HOW TO COMPLETE THIS TASK
For the data below, restate word for word only the lines from the line containing "ATOM 55 N N" through the line containing "ATOM 74 N N", both ends included.

Dataset entries
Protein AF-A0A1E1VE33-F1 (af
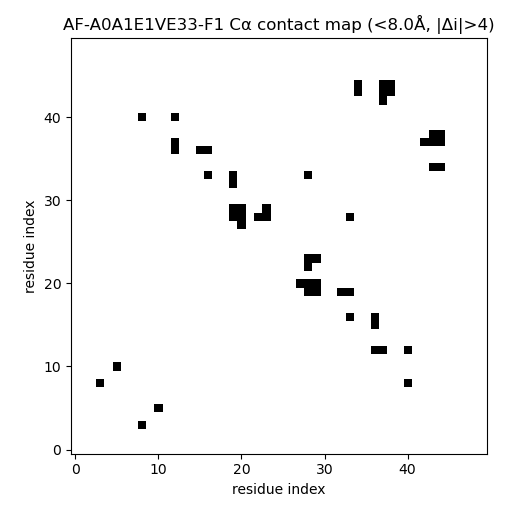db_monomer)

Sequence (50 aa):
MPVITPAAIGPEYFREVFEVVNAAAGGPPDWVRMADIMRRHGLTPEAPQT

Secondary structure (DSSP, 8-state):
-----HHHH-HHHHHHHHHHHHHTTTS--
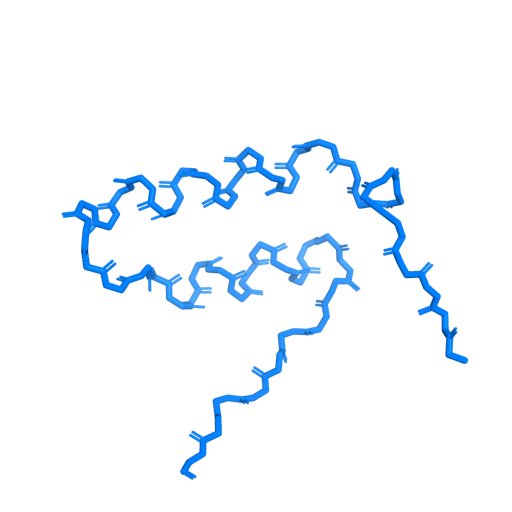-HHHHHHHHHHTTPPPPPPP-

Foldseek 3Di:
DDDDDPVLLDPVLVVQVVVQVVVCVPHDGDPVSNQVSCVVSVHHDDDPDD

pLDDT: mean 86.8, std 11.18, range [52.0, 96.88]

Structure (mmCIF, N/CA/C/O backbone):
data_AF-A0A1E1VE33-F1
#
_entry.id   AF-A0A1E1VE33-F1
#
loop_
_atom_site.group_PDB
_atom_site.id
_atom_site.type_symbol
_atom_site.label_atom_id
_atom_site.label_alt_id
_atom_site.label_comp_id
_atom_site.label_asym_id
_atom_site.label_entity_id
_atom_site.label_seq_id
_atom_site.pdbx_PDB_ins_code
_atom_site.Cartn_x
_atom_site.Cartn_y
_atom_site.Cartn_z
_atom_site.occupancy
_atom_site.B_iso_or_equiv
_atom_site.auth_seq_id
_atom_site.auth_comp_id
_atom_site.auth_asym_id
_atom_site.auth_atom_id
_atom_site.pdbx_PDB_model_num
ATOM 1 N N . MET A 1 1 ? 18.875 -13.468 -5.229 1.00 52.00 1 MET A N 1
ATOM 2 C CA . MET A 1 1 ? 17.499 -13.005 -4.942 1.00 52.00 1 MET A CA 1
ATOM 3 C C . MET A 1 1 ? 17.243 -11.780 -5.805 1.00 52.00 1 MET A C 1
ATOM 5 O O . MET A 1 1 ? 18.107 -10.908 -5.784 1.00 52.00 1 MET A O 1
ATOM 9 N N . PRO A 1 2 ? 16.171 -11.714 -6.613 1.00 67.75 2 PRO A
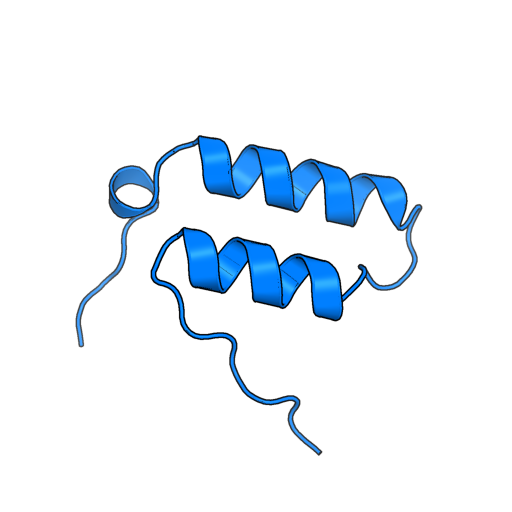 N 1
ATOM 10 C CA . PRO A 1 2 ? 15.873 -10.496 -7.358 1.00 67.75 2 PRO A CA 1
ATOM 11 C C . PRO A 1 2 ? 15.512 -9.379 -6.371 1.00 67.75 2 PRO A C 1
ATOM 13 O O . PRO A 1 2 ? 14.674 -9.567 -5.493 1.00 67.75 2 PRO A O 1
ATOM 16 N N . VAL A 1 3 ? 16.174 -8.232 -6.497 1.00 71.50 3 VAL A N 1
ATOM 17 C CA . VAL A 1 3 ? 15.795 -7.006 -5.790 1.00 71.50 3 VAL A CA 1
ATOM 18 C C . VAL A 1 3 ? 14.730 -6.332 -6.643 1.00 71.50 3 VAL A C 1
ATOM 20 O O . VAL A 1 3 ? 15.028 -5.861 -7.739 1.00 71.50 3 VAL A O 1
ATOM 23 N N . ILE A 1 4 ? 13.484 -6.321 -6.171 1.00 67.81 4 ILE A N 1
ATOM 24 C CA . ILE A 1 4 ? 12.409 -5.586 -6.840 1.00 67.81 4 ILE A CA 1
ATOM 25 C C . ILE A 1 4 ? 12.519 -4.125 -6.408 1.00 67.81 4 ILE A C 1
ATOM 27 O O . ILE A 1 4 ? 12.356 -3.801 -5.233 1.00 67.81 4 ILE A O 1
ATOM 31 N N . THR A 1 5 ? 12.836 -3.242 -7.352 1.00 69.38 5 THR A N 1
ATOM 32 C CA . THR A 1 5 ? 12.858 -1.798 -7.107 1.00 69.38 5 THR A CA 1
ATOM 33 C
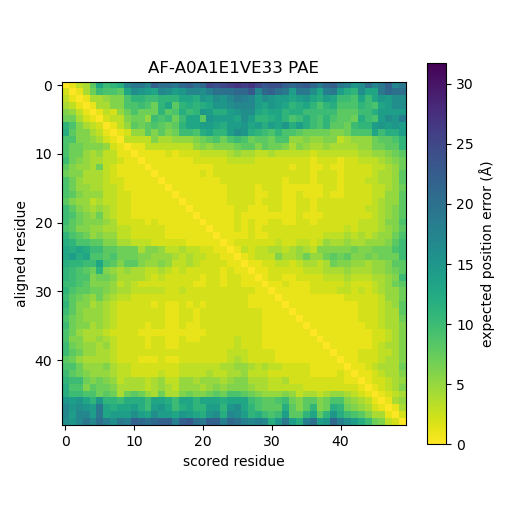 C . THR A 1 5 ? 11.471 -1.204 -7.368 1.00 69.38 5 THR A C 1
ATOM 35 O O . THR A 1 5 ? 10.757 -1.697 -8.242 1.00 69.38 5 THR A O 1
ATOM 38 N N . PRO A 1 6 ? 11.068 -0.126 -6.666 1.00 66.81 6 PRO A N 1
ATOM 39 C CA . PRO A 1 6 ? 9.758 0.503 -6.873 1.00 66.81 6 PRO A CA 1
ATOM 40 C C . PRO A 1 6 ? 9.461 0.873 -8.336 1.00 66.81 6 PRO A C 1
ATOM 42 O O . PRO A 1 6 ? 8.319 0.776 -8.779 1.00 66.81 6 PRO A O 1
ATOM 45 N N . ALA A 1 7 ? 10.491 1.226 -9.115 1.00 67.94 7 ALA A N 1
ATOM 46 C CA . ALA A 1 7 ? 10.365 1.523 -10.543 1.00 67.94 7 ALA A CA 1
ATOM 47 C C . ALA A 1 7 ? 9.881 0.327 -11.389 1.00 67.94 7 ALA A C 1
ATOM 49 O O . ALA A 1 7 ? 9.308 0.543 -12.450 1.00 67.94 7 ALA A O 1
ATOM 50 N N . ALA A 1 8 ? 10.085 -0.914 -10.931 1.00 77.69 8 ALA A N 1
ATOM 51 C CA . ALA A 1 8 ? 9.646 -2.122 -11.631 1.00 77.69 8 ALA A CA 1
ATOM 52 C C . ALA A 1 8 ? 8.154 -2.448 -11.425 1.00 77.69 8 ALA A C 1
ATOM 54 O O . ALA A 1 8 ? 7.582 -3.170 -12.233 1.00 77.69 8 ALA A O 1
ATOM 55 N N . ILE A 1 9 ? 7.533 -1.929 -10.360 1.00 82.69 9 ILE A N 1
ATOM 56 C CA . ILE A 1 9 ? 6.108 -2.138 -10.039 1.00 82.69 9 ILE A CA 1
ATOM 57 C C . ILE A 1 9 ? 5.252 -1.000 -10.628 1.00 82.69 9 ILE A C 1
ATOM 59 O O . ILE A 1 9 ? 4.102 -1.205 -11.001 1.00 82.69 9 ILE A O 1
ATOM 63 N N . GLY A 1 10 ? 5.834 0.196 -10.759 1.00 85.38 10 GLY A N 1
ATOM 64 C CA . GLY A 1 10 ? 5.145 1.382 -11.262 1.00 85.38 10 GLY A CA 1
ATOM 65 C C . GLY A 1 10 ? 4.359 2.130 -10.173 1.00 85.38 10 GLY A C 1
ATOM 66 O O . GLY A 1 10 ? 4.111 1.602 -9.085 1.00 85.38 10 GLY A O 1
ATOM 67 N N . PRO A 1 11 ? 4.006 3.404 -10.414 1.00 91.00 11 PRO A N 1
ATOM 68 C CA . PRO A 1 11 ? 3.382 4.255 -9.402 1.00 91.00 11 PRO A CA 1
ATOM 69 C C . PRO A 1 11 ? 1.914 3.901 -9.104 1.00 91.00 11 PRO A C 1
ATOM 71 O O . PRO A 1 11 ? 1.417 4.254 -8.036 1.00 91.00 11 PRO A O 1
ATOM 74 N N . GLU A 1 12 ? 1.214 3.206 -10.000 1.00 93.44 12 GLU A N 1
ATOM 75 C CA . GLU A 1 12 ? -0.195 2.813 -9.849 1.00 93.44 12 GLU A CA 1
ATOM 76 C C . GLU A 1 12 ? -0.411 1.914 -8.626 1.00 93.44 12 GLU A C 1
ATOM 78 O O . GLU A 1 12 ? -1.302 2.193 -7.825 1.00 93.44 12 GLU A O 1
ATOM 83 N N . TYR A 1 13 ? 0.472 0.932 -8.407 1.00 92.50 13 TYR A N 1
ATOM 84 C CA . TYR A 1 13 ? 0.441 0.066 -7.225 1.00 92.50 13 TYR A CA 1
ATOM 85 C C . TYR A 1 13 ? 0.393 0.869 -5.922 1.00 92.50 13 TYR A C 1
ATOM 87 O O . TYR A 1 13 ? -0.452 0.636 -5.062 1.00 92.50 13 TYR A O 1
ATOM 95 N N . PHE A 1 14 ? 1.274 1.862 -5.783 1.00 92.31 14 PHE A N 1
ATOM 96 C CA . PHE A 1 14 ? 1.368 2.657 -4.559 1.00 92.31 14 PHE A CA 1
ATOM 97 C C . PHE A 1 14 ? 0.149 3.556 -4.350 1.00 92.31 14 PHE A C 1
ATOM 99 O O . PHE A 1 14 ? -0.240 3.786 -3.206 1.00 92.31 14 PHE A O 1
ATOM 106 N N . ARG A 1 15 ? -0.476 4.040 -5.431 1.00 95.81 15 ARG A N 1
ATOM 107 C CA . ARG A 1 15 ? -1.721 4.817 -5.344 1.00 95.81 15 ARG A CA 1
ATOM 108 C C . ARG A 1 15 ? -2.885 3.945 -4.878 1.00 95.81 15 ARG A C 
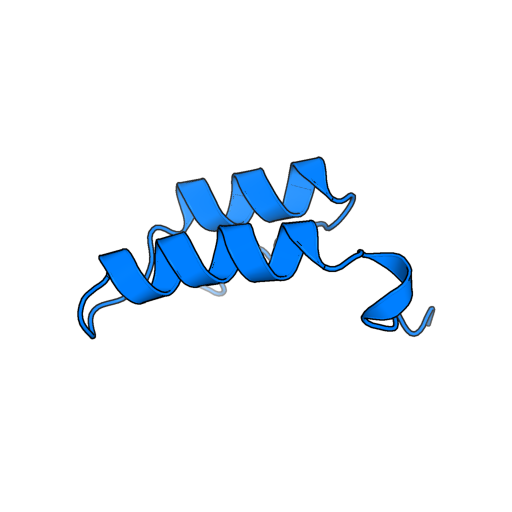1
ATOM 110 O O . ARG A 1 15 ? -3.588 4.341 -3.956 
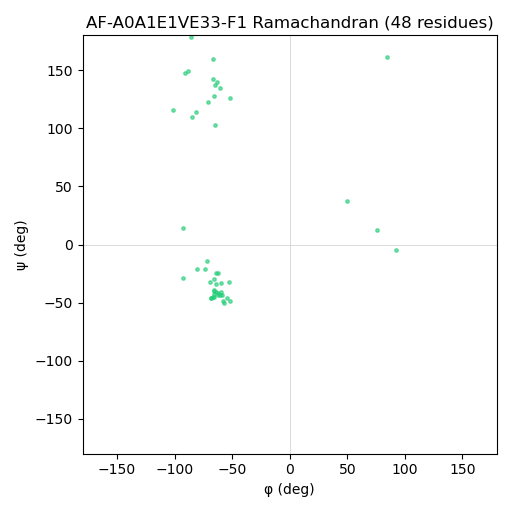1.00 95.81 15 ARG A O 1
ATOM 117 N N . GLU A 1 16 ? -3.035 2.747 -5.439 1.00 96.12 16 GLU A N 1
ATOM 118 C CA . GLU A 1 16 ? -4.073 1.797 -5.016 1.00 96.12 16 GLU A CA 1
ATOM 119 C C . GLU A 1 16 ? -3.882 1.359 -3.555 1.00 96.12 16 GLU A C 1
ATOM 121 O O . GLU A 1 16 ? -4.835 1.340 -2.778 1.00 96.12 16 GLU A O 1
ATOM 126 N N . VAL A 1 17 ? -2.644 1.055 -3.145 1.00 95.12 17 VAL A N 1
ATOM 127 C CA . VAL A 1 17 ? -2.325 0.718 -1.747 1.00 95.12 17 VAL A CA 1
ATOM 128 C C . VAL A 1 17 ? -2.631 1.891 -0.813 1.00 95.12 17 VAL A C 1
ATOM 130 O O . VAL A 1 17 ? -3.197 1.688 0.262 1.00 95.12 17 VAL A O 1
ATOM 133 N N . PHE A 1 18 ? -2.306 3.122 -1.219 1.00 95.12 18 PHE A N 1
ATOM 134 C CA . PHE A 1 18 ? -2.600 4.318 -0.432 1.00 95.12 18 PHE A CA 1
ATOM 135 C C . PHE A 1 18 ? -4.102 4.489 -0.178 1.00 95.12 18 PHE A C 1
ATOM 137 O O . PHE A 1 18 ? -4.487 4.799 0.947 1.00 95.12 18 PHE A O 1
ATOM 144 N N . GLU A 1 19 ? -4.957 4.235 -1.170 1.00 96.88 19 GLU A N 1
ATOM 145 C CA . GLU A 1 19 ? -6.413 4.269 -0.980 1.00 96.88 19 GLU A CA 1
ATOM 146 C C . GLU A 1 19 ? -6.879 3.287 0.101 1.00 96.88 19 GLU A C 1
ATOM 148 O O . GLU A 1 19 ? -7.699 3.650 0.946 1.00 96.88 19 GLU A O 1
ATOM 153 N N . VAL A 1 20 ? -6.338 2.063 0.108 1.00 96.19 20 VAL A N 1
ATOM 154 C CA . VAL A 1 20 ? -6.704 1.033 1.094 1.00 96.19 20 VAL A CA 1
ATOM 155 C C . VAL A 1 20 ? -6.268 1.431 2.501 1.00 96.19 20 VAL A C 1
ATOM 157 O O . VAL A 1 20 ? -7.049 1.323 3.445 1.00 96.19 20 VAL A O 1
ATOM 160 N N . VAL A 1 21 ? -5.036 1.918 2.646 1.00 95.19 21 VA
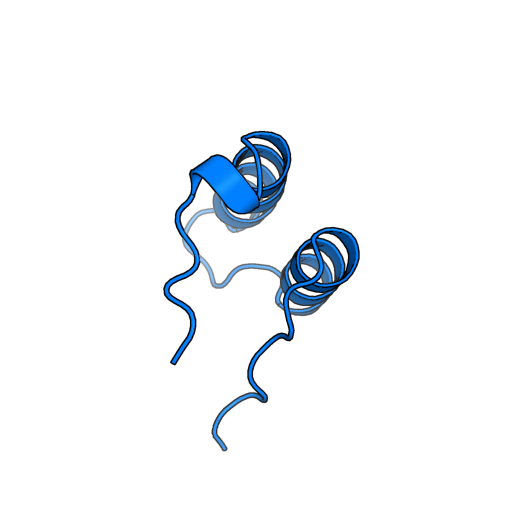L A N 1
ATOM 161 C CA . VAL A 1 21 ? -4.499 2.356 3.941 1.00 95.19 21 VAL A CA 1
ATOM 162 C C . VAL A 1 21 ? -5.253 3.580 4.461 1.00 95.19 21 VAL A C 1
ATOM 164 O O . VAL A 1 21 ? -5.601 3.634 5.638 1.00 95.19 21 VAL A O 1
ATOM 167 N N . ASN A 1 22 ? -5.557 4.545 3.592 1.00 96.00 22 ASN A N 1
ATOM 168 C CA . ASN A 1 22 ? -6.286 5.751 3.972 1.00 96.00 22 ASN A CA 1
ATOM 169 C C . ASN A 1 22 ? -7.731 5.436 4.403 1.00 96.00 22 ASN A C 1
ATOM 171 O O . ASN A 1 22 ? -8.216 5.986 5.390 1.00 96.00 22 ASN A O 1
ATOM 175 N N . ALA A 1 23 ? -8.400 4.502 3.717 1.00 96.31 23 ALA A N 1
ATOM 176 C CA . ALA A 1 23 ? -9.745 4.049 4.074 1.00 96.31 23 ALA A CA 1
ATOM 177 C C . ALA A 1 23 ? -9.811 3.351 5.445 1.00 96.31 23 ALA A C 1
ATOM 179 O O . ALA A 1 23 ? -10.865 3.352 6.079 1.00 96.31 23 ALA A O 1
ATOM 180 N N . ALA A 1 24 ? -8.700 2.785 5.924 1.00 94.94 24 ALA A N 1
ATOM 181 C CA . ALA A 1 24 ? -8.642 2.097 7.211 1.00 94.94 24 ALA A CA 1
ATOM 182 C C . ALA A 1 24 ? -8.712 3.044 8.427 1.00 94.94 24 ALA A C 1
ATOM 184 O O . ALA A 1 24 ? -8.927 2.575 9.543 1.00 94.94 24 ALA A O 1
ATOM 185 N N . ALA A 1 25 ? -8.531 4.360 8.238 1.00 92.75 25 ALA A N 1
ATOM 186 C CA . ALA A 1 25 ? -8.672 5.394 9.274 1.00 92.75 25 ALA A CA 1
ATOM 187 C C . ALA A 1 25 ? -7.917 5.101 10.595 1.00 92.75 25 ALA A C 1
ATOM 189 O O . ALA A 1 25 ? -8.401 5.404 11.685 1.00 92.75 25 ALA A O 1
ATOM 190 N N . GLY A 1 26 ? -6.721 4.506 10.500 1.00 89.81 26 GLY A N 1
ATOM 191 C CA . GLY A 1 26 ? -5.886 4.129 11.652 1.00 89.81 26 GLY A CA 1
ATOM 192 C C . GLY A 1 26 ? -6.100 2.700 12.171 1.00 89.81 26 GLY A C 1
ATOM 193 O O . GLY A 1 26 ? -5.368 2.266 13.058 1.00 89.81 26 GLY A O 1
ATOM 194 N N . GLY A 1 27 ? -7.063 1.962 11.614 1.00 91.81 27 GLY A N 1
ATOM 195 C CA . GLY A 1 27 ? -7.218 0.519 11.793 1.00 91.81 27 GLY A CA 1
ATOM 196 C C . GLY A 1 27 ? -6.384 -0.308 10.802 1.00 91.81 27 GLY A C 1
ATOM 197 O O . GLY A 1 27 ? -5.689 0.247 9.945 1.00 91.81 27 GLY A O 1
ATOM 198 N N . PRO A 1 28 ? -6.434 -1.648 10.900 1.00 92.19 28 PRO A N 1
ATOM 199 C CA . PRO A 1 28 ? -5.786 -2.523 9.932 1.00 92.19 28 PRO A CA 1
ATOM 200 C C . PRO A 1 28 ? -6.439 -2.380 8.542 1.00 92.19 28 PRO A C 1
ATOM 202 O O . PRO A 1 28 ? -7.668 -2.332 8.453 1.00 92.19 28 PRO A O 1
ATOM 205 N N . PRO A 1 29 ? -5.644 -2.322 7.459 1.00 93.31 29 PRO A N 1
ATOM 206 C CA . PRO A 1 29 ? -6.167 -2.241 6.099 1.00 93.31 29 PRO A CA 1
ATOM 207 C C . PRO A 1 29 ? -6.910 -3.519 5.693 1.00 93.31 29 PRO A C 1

EXERCISE RESULT
ATOM 55 N N . ILE A 1 9 ? 7.533 -1.929 -10.360 1.00 82.69 9 ILE A N 1
ATOM 56 C CA . ILE A 1 9 ? 6.108 -2.138 -10.039 1.00 82.69 9 ILE A CA 1
ATOM 57 C C . ILE A 1 9 ? 5.252 -1.000 -10.628 1.00 82.69 9 ILE A C 1
ATOM 59 O O . ILE A 1 9 ? 4.102 -1.205 -11.001 1.00 82.69 9 ILE A O 1
ATOM 63 N N . GLY A 1 10 ? 5.834 0.196 -10.759 1.00 85.38 10 GLY A N 1
ATOM 64 C CA . GLY A 1 10 ? 5.145 1.382 -11.262 1.00 85.38 10 GLY A CA 1
ATOM 65 C C . GLY A 1 10 ? 4.359 2.130 -10.173 1.00 85.38 10 GLY A C 1
ATOM 66 O O . GLY A 1 10 ? 4.111 1.602 -9.085 1.00 85.38 10 GLY A O 1
ATOM 67 N N . PRO A 1 11 ? 4.006 3.404 -10.414 1.00 91.00 11 PRO A N 1
ATOM 68 C CA . PRO A 1 11 ? 3.382 4.255 -9.402 1.00 91.00 11 PRO A CA 1
ATOM 69 C C . PRO A 1 11 ? 1.914 3.901 -9.104 1.00 91.00 11 PRO A C 1
ATOM 71 O O . PRO A 1 11 ? 1.417 4.254 -8.036 1.00 91.00 11 PRO A O 1
ATOM 74 N N . GLU A 1 12 ? 1.214 3.206 -10.000 1.00 93.44 12 GLU A N 1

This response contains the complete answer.